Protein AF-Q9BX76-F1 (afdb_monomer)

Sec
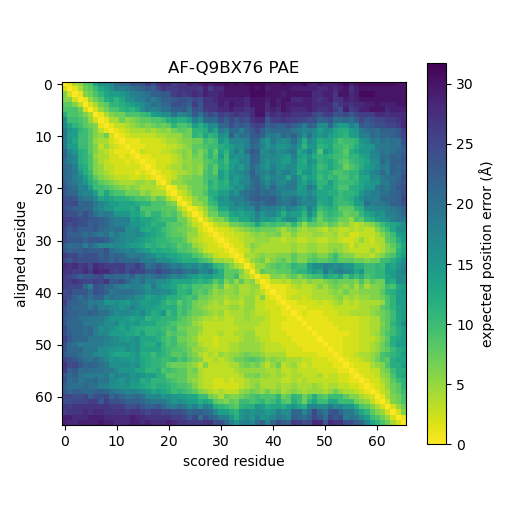ondary structure (DSSP, 8-state):
------SSHHHHHHHHHHHHHHHH--PPPEEE---SSTHHHHHHHHHHHHHHTT--EEE-------

Solvent-accessible surface area (backbone atoms only — not comparable to full-atom values): 4220 Å² total; per-residue (Å²): 142,80,82,83,83,65,79,59,59,64,52,53,52,50,52,50,46,65,66,44,47,74,77,67,56,78,36,62,77,42,81,44,75,72,62,84,69,75,62,44,66,66,45,49,60,56,52,52,56,41,41,76,64,52,25,46,73,47,70,55,75,77,83,81,78,124

Mean predicted aligned error: 12.75 Å

Foldseek 3Di:
DDDPPPPVVVVVVVVVCVVCVLVPPQAEEAEAEDDDDDVVVVCVVVVVVSVVSNYHYHYDDDPPPD

Radius of gyration: 22.21 Å; Cα contacts (8 Å, |
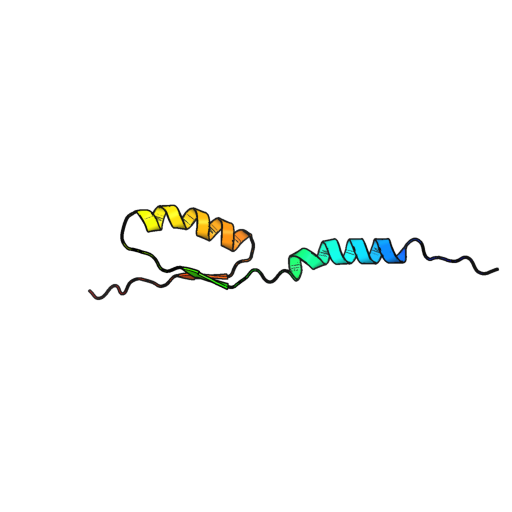Δi|>4): 39; chains: 1; bounding box: 61×18×61 Å

pLDDT: mean 74.21, std 12.84, range [40.03, 88.06]

InterPro domains:
  IPR002213 UDP-glucuronosyl/UDP-glucosyltransferase [PF00201] (28-65)

Nearest PDB structures (foldseek):
  5xra-assembly1_A  TM=4.670E-01  e=5.353E+00  Homo sapiens
  3hgu-assembly1_B  TM=3.481E-01  e=4.668E+00  Pantoea agglomerans
  5b3j-assembly2_B  TM=3.377E-01  e=8.074E+00  Xenopus laevis
  5b3j-assembly1_A  TM=3.336E-01  e=9.259E+00  Xenopus laevis

Sequence (66 aa):
MAVESQGGRPLVLGLLLCVLGPVVSHAGKILLIPVDGSHWLSMLGAIQQLQQRGHEIVVLAPDASL

Organism: Homo sapiens (NCBI:txid9606)

Structure (mmCIF, N/CA/C/O backbone):
data_AF-Q9BX76-F1
#
_entry.id   AF-Q9BX76-F1
#
loop_
_atom_site.group_PDB
_atom_site.id
_atom_site.type_symbol
_atom_site.label_atom_id
_atom_site.label_alt_id
_atom_site.label_comp_id
_atom_site.label_asym_id
_atom_site.label_entity_id
_atom_site.label_seq_id
_atom_site.pdbx_PDB_ins_code
_atom_site.Cartn_x
_atom_site.Cartn_y
_atom_site.Cartn_z
_atom_site.occupancy
_atom_site.B_iso_or_equiv
_atom_site.auth_seq_id
_atom_site.auth_comp_id
_atom_site.auth_asym_id
_atom_site.auth_atom_id
_atom_site.pdbx_PDB_model_num
ATOM 1 N N . MET A 1 1 ? -41.568 8.792 35.428 1.00 40.03 1 MET A N 1
ATOM 2 C CA . MET A 1 1 ? -40.710 7.606 35.225 1.00 40.03 1 MET A CA 1
ATOM 3 C C . MET A 1 1 ? -40.335 7.536 33.752 1.00 40.03 1 MET A C 1
ATOM 5 O O . MET A 1 1 ? -41.145 7.082 32.963 1.00 40.03 1 MET A O 1
ATOM 9 N N . ALA A 1 2 ? -39.164 8.034 33.367 1.00 41.62 2 ALA A N 1
ATOM 10 C CA . ALA A 1 2 ? -38.539 7.710 32.085 1.00 41.62 2 ALA A CA 1
ATOM 11 C C . A
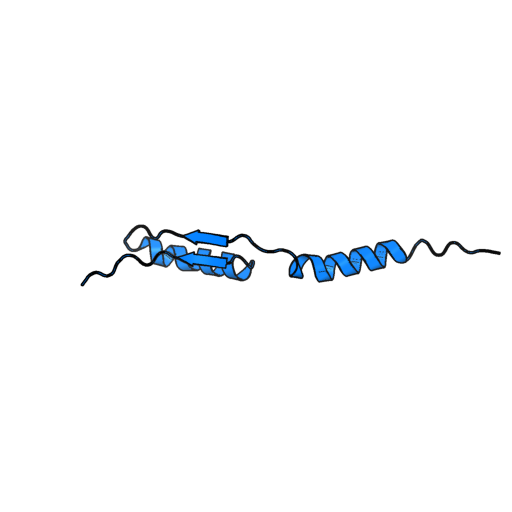LA A 1 2 ? -37.047 7.996 32.258 1.
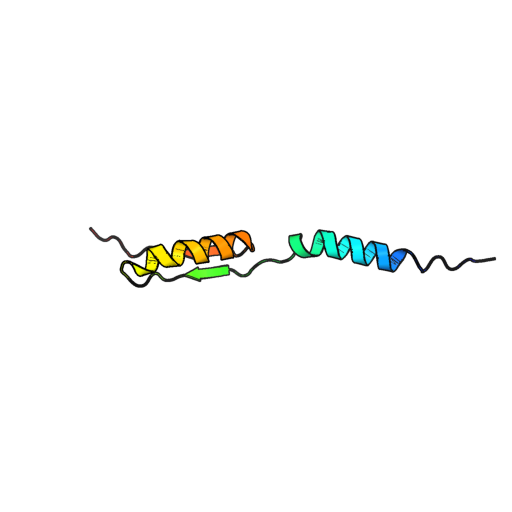00 41.62 2 ALA A C 1
ATOM 13 O O . ALA A 1 2 ? -36.633 9.148 32.329 1.00 41.62 2 ALA A O 1
ATOM 14 N N . VAL A 1 3 ? -36.280 6.934 32.488 1.00 49.75 3 VAL A N 1
ATOM 15 C CA . VAL A 1 3 ? -34.833 7.004 32.663 1.00 49.75 3 VAL A CA 1
ATOM 16 C C . VAL A 1 3 ? -34.220 7.165 31.275 1.00 49.75 3 VAL A C 1
ATOM 18 O O . VAL A 1 3 ? -34.416 6.331 30.390 1.00 49.75 3 VAL A O 1
ATOM 21 N N . GLU A 1 4 ? -33.539 8.280 31.050 1.00 52.81 4 GLU A N 1
ATOM 22 C CA . GLU A 1 4 ? -32.816 8.526 29.810 1.00 52.81 4 GLU A CA 1
ATOM 23 C C . GLU A 1 4 ? -31.587 7.613 29.747 1.00 52.81 4 GLU A C 1
ATOM 25 O O . GLU A 1 4 ? -30.528 7.900 30.299 1.00 52.81 4 GLU A O 1
ATOM 30 N N . SER A 1 5 ? -31.724 6.477 29.064 1.00 58.09 5 SER A N 1
ATOM 31 C CA . SER A 1 5 ? -30.600 5.611 28.701 1.00 58.09 5 SER A CA 1
ATOM 32 C C . SER A 1 5 ? -29.879 6.186 27.469 1.00 58.09 5 SER A C 1
ATOM 34 O O . SER A 1 5 ? -29.973 5.655 26.362 1.00 58.09 5 SER A O 1
ATOM 36 N N . GLN A 1 6 ? -29.204 7.331 27.629 1.00 58.59 6 GLN A N 1
ATOM 37 C CA . GLN A 1 6 ? -28.409 7.970 26.562 1.00 58.59 6 GLN A CA 1
ATOM 38 C C . GLN A 1 6 ? -26.891 7.717 26.677 1.00 58.59 6 GLN A C 1
ATOM 40 O O . GLN A 1 6 ? -26.159 7.977 25.727 1.00 58.59 6 GLN A O 1
ATOM 45 N N . GLY A 1 7 ? -26.400 7.139 27.780 1.00 59.72 7 GLY A N 1
ATOM 46 C CA . GLY A 1 7 ? -24.954 6.983 28.024 1.00 59.72 7 GLY A CA 1
ATOM 47 C C . GLY A 1 7 ? -24.249 5.861 27.243 1.00 59.72 7 GLY A C 1
ATOM 48 O O . GLY A 1 7 ? -23.053 5.955 26.988 1.00 59.72 7 GLY A O 1
ATOM 49 N N . GLY A 1 8 ? -24.963 4.803 26.836 1.00 65.94 8 GLY A N 1
ATOM 50 C CA . GLY A 1 8 ? -24.347 3.619 26.204 1.00 65.94 8 GLY A CA 1
ATOM 51 C C . GLY A 1 8 ? -24.276 3.656 24.673 1.00 65.94 8 GLY A C 1
ATOM 52 O O . GLY A 1 8 ? -23.382 3.067 24.070 1.00 65.94 8 GLY A O 1
ATOM 53 N N . ARG A 1 9 ? -25.196 4.377 24.025 1.00 71.75 9 ARG A N 1
ATOM 54 C CA . ARG A 1 9 ? -25.307 4.458 22.558 1.00 71.75 9 ARG A CA 1
ATOM 55 C C . ARG A 1 9 ? -24.078 5.077 21.869 1.00 71.75 9 ARG A C 1
A
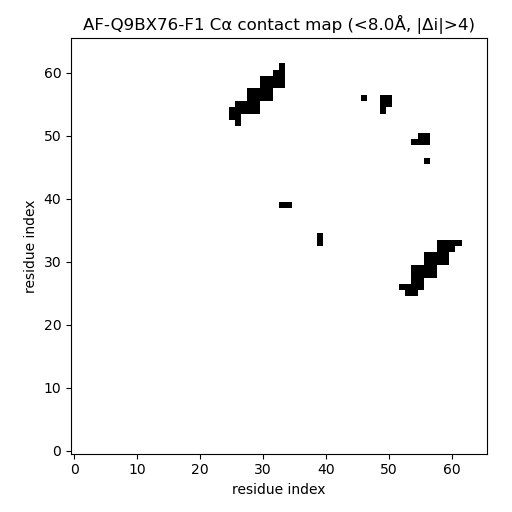TOM 57 O O . ARG A 1 9 ? -23.645 4.498 20.873 1.00 71.75 9 ARG A O 1
ATOM 64 N N . PRO A 1 10 ? -23.480 6.184 22.362 1.00 75.88 10 PRO A N 1
ATOM 65 C CA . PRO A 1 10 ? -22.292 6.751 21.722 1.00 75.88 10 PRO A CA 1
ATOM 66 C C . PRO A 1 10 ? -21.050 5.870 21.911 1.00 75.88 10 PRO A C 1
ATOM 68 O O . PRO A 1 10 ? -20.213 5.810 21.017 1.00 75.88 10 PRO A O 1
ATOM 71 N N . LEU A 1 11 ? -20.951 5.134 23.025 1.00 84.31 11 LEU A N 1
ATOM 72 C CA . LEU A 1 11 ? -19.841 4.211 23.283 1.00 84.31 11 LEU A CA 1
ATOM 73 C C . LEU A 1 11 ? -19.890 2.991 22.361 1.00 84.31 11 LEU A C 1
ATOM 75 O O . LEU A 1 11 ? -18.865 2.594 21.816 1.00 84.31 11 LEU A O 1
ATOM 79 N N . VAL A 1 12 ? -21.083 2.431 22.138 1.00 85.88 12 VAL A N 1
ATOM 80 C CA . VAL A 1 12 ? -21.280 1.321 21.194 1.00 85.88 12 VAL A CA 1
ATOM 81 C C . VAL A 1 12 ? -20.988 1.764 19.760 1.00 85.88 12 VAL A C 1
ATOM 83 O O . VAL A 1 12 ? -20.298 1.048 19.042 1.00 85.88 12 VAL A O 1
ATOM 86 N N . LEU A 1
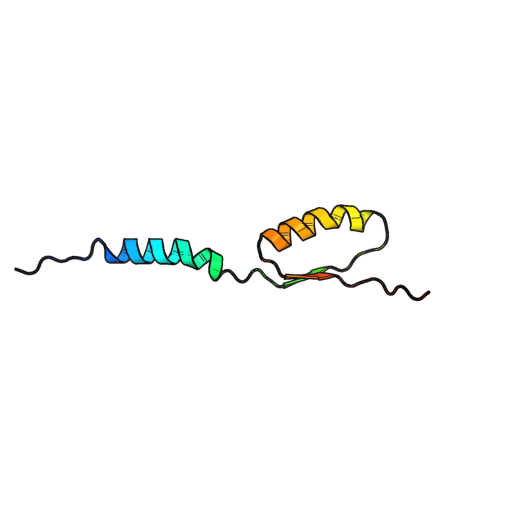 13 ? -21.446 2.953 19.354 1.00 84.69 13 LEU A N 1
ATOM 87 C CA . LEU A 1 13 ? -21.109 3.536 18.049 1.00 84.69 13 LEU A CA 1
ATOM 88 C C . LEU A 1 13 ? -19.602 3.778 17.900 1.00 84.69 13 LEU A C 1
ATOM 90 O O . LEU A 1 13 ? -19.035 3.424 16.872 1.00 84.69 13 LEU A O 1
ATOM 94 N N . GLY A 1 14 ? -18.944 4.324 18.926 1.00 85.81 14 GLY A N 1
ATOM 95 C CA . GLY A 1 14 ? -17.496 4.533 18.930 1.00 85.81 14 GLY A CA 1
ATOM 96 C C . GLY A 1 14 ? -16.714 3.224 18.819 1.00 85.81 14 GLY A C 1
ATOM 97 O O . GLY A 1 14 ? -15.809 3.120 17.998 1.00 85.81 14 GLY A O 1
ATOM 98 N N . LEU A 1 15 ? -17.101 2.195 19.578 1.00 85.12 15 LEU A N 1
ATOM 99 C CA . LEU A 1 15 ? -16.482 0.869 19.510 1.00 85.12 15 LEU A CA 1
ATOM 100 C C . LEU A 1 15 ? -16.692 0.217 18.136 1.00 85.12 15 LEU A C 1
ATOM 102 O O . LEU A 1 15 ? -15.752 -0.328 17.562 1.00 85.12 15 LEU A O 1
ATOM 106 N N . LEU A 1 16 ? -17.907 0.314 17.590 1.00 83.69 16 LEU A N 1
ATOM 107 C CA . LEU A 1 16 ? -18.246 -0.196 16.265 1.00 83.69 16 LEU A CA 1
ATOM 108 C C . LEU A 1 16 ? -17.399 0.492 15.183 1.00 83.69 16 LEU A C 1
ATOM 110 O O . LEU A 1 16 ? -16.803 -0.184 14.351 1.00 83.69 16 LEU A O 1
ATOM 114 N N . LEU A 1 17 ? -17.268 1.819 15.234 1.00 81.50 17 LEU A N 1
ATOM 115 C CA . LEU A 1 17 ? -16.418 2.583 14.317 1.00 81.50 17 LEU A CA 1
ATOM 116 C C . LEU A 1 17 ? -14.926 2.266 14.486 1.00 81.50 17 LEU A C 1
ATOM 118 O O . LEU A 1 17 ? -14.218 2.226 13.490 1.00 81.50 17 LEU A O 1
ATOM 122 N N . CYS A 1 18 ? -14.438 1.988 15.696 1.00 80.69 18 CYS A N 1
ATOM 123 C CA . CYS A 1 18 ? -13.052 1.551 15.908 1.00 80.69 18 CYS A CA 1
ATOM 124 C C . CYS A 1 18 ? -12.770 0.170 15.299 1.00 80.69 18 CYS A C 1
ATOM 126 O O . CYS A 1 18 ? -11.674 -0.063 14.796 1.00 80.69 18 CYS A O 1
ATOM 128 N N . VAL A 1 19 ? -13.748 -0.738 15.329 1.00 78.50 19 VAL A N 1
ATOM 129 C CA . VAL A 1 19 ? -13.614 -2.086 14.754 1.00 78.50 19 VAL A CA 1
ATOM 130 C C . VAL A 1 19 ? -13.782 -2.068 13.227 1.00 78.50 19 VAL A C 1
ATOM 132 O O . VAL A 1 19 ? -13.060 -2.773 12.528 1.00 78.50 19 VAL A O 1
ATOM 135 N N . LEU A 1 20 ? -14.692 -1.246 12.690 1.00 72.12 20 LEU A N 1
ATOM 136 C CA . LEU A 1 20 ? -14.966 -1.144 11.246 1.00 72.12 20 LEU A CA 1
ATOM 137 C C . LEU A 1 20 ? -14.103 -0.104 10.507 1.00 72.12 20 LEU A C 1
ATOM 139 O O . LEU A 1 20 ? -13.847 -0.245 9.318 1.00 72.12 20 LEU A O 1
ATOM 143 N N . GLY A 1 21 ? -13.612 0.936 11.172 1.00 68.75 21 GLY A N 1
ATOM 144 C CA . GLY A 1 21 ? -12.752 1.968 10.580 1.00 68.75 21 GLY A CA 1
ATOM 145 C C . GLY A 1 21 ? -11.529 1.427 9.822 1.00 68.75 21 GLY A C 1
ATOM 146 O O . GLY A 1 21 ? -11.294 1.861 8.689 1.00 68.75 21 GLY A O 1
ATOM 147 N N . PRO A 1 22 ? -10.778 0.448 10.366 1.00 64.69 22 PRO A N 1
ATOM 148 C CA . PRO A 1 22 ? -9.672 -0.166 9.635 1.00 64.69 22 PRO A CA 1
ATOM 149 C C . PRO A 1 22 ? -10.128 -1.083 8.488 1.00 64.69 22 PRO A C 1
ATOM 151 O O . PRO A 1 22 ? -9.356 -1.279 7.557 1.00 64.69 22 PRO A O 1
ATOM 154 N N . VAL A 1 23 ? -11.368 -1.602 8.498 1.00 63.16 23 VAL A N 1
ATOM 155 C CA . VAL A 1 23 ? -11.903 -2.428 7.392 1.00 63.16 23 VAL A CA 1
ATOM 156 C C . VAL A 1 23 ? -12.381 -1.586 6.202 1.00 63.16 23 VAL A C 1
ATOM 158 O O . VAL A 1 23 ? -12.394 -2.065 5.073 1.00 63.16 23 VAL A O 1
ATOM 161 N N . VAL A 1 24 ? -12.760 -0.327 6.449 1.00 57.97 24 VAL A N 1
ATOM 162 C CA . VAL A 1 24 ? -13.297 0.622 5.451 1.00 57.97 24 VAL A CA 1
ATOM 163 C C . VAL A 1 24 ? -12.249 1.625 4.957 1.00 57.97 24 VAL A C 1
ATOM 165 O O . VAL A 1 24 ? -12.505 2.390 4.028 1.00 57.97 24 VAL A O 1
ATOM 168 N N . SER A 1 25 ? -11.044 1.627 5.525 1.00 61.69 25 SER A N 1
ATOM 169 C CA . SER A 1 25 ? -9.960 2.471 5.022 1.00 61.69 25 SER A CA 1
ATOM 170 C C . SER A 1 25 ? -9.397 1.863 3.737 1.00 61.69 25 SER A C 1
ATOM 172 O O . SER A 1 25 ? -8.472 1.058 3.765 1.00 61.69 25 SER A O 1
ATOM 174 N N . HIS A 1 26 ? -9.990 2.230 2.599 1.00 64.19 26 HIS A N 1
ATOM 175 C CA . HIS A 1 26 ? -9.480 1.893 1.274 1.00 64.19 26 HIS A CA 1
ATOM 176 C C . HIS A 1 26 ? -8.160 2.642 1.080 1.00 64.19 26 HIS A C 1
ATOM 178 O O . HIS A 1 26 ? -8.135 3.840 0.793 1.00 64.19 26 HIS A O 1
ATOM 184 N N . ALA A 1 27 ? -7.049 1.962 1.336 1.00 69.25 27 ALA A N 1
ATOM 185 C CA . ALA A 1 27 ? -5.741 2.543 1.127 1.00 69.25 27 ALA A CA 1
ATOM 186 C C . ALA A 1 27 ? -5.525 2.766 -0.380 1.00 69.25 27 ALA A C 1
ATOM 188 O O . ALA A 1 27 ? -5.906 1.949 -1.218 1.00 69.25 27 ALA A O 1
ATOM 189 N N . GLY A 1 28 ? -5.007 3.946 -0.726 1.00 78.88 28 GLY A N 1
ATOM 190 C CA . GLY A 1 28 ? -4.982 4.425 -2.106 1.00 78.88 28 GLY A CA 1
ATOM 191 C C . GLY A 1 28 ? -4.176 3.518 -3.038 1.00 78.88 28 GLY A C 1
ATOM 192 O O . GLY A 1 28 ? -3.229 2.852 -2.617 1.00 78.88 28 GLY A O 1
ATOM 193 N N . LYS A 1 29 ? -4.534 3.520 -4.325 1.00 83.69 29 LYS A N 1
ATOM 194 C CA . LYS A 1 29 ? -3.795 2.797 -5.363 1.00 83.69 29 LYS A CA 1
ATOM 195 C C . LYS A 1 29 ? -2.540 3.582 -5.743 1.00 83.69 29 LYS A C 1
ATOM 197 O O . LYS A 1 29 ? -2.629 4.742 -6.142 1.00 83.69 29 LYS A O 1
ATOM 202 N N . ILE A 1 30 ? -1.377 2.954 -5.609 1.00 86.81 30 ILE A N 1
ATOM 203 C CA . ILE A 1 30 ? -0.067 3.558 -5.865 1.00 86.81 30 ILE A CA 1
ATOM 204 C C . ILE A 1 30 ? 0.509 2.946 -7.141 1.00 86.81 30 ILE A C 1
ATOM 206 O O . ILE A 1 30 ? 0.675 1.731 -7.231 1.00 86.81 30 ILE A O 1
ATOM 210 N N . LEU A 1 31 ? 0.835 3.787 -8.123 1.00 85.19 31 LEU A N 1
ATOM 211 C CA . LEU A 1 31 ? 1.598 3.382 -9.302 1.00 85.19 31 LEU A CA 1
ATOM 212 C C . LEU A 1 31 ? 3.084 3.624 -9.037 1.00 85.19 31 LEU A C 1
ATOM 214 O O . LEU A 1 31 ? 3.494 4.747 -8.746 1.00 85.19 31 LEU A O 1
ATOM 218 N N . LEU A 1 32 ? 3.883 2.573 -9.152 1.00 84.75 32 LEU A N 1
ATOM 219 C CA . LEU A 1 32 ? 5.322 2.607 -8.985 1.00 84.75 32 LEU A CA 1
ATOM 220 C C . LEU A 1 32 ? 6.001 2.376 -10.336 1.00 84.75 32 LEU A C 1
ATOM 222 O O . LEU A 1 32 ? 5.759 1.373 -11.008 1.00 84.75 32 LEU A O 1
ATOM 226 N N . ILE A 1 33 ? 6.873 3.306 -10.712 1.00 82.81 33 ILE A N 1
ATOM 227 C CA . ILE A 1 33 ? 7.691 3.224 -11.921 1.00 82.81 33 ILE A CA 1
ATOM 228 C C . ILE A 1 33 ? 9.117 2.891 -11.470 1.00 82.81 33 ILE A C 1
ATOM 230 O O . ILE A 1 33 ? 9.750 3.740 -
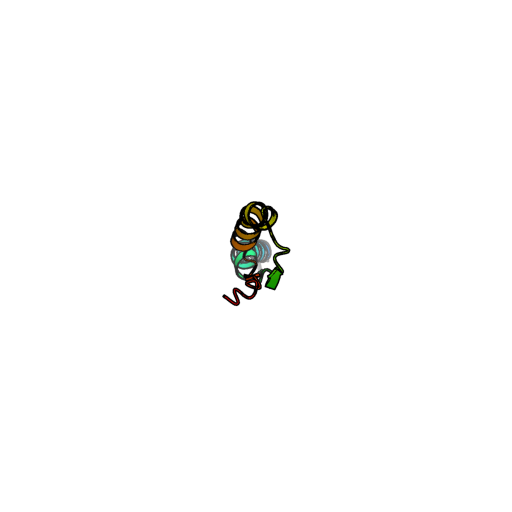10.835 1.00 82.81 33 ILE A O 1
ATOM 234 N N . PRO A 1 34 ? 9.630 1.676 -11.722 1.00 74.88 34 PRO A N 1
ATOM 235 C CA . PRO A 1 34 ? 11.027 1.378 -11.461 1.00 74.88 34 PRO A CA 1
ATOM 236 C C . PRO A 1 34 ? 11.899 2.205 -12.406 1.00 74.88 34 PRO A 
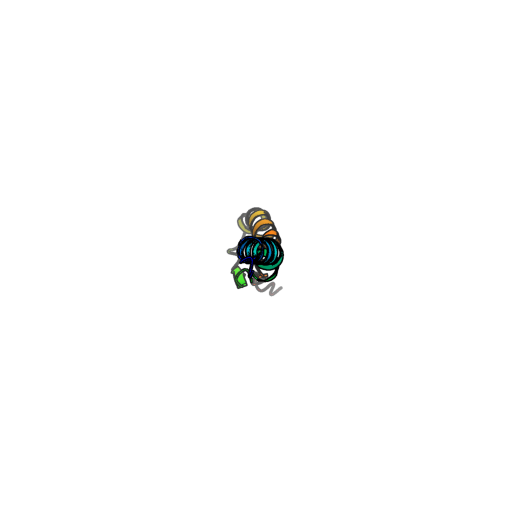C 1
ATOM 238 O O . PRO A 1 34 ? 11.759 2.136 -13.623 1.00 74.88 34 PRO A O 1
ATOM 241 N N . VAL A 1 35 ? 12.806 2.989 -11.832 1.00 74.81 35 VAL A N 1
ATOM 242 C CA . VAL A 1 35 ? 13.961 3.528 -12.553 1.00 74.81 35 VAL A CA 1
ATOM 243 C C . VAL A 1 35 ? 15.060 2.472 -12.433 1.00 74.81 35 VAL A C 1
ATOM 245 O O . VAL A 1 35 ? 15.277 1.962 -11.334 1.00 74.81 35 VAL A O 1
ATOM 248 N N . ASP A 1 36 ? 15.670 2.106 -13.561 1.00 71.94 36 ASP A N 1
ATOM 249 C CA . ASP A 1 36 ? 16.638 1.010 -13.719 1.00 71.94 36 ASP A CA 1
ATOM 250 C C . ASP A 1 36 ? 17.652 0.827 -12.568 1.00 71.94 36 ASP A C 1
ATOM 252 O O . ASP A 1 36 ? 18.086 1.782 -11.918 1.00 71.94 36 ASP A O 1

+ + +

Tell how many lines above contain the word "backbone". Give the number alone.

Solution for this exercise: 2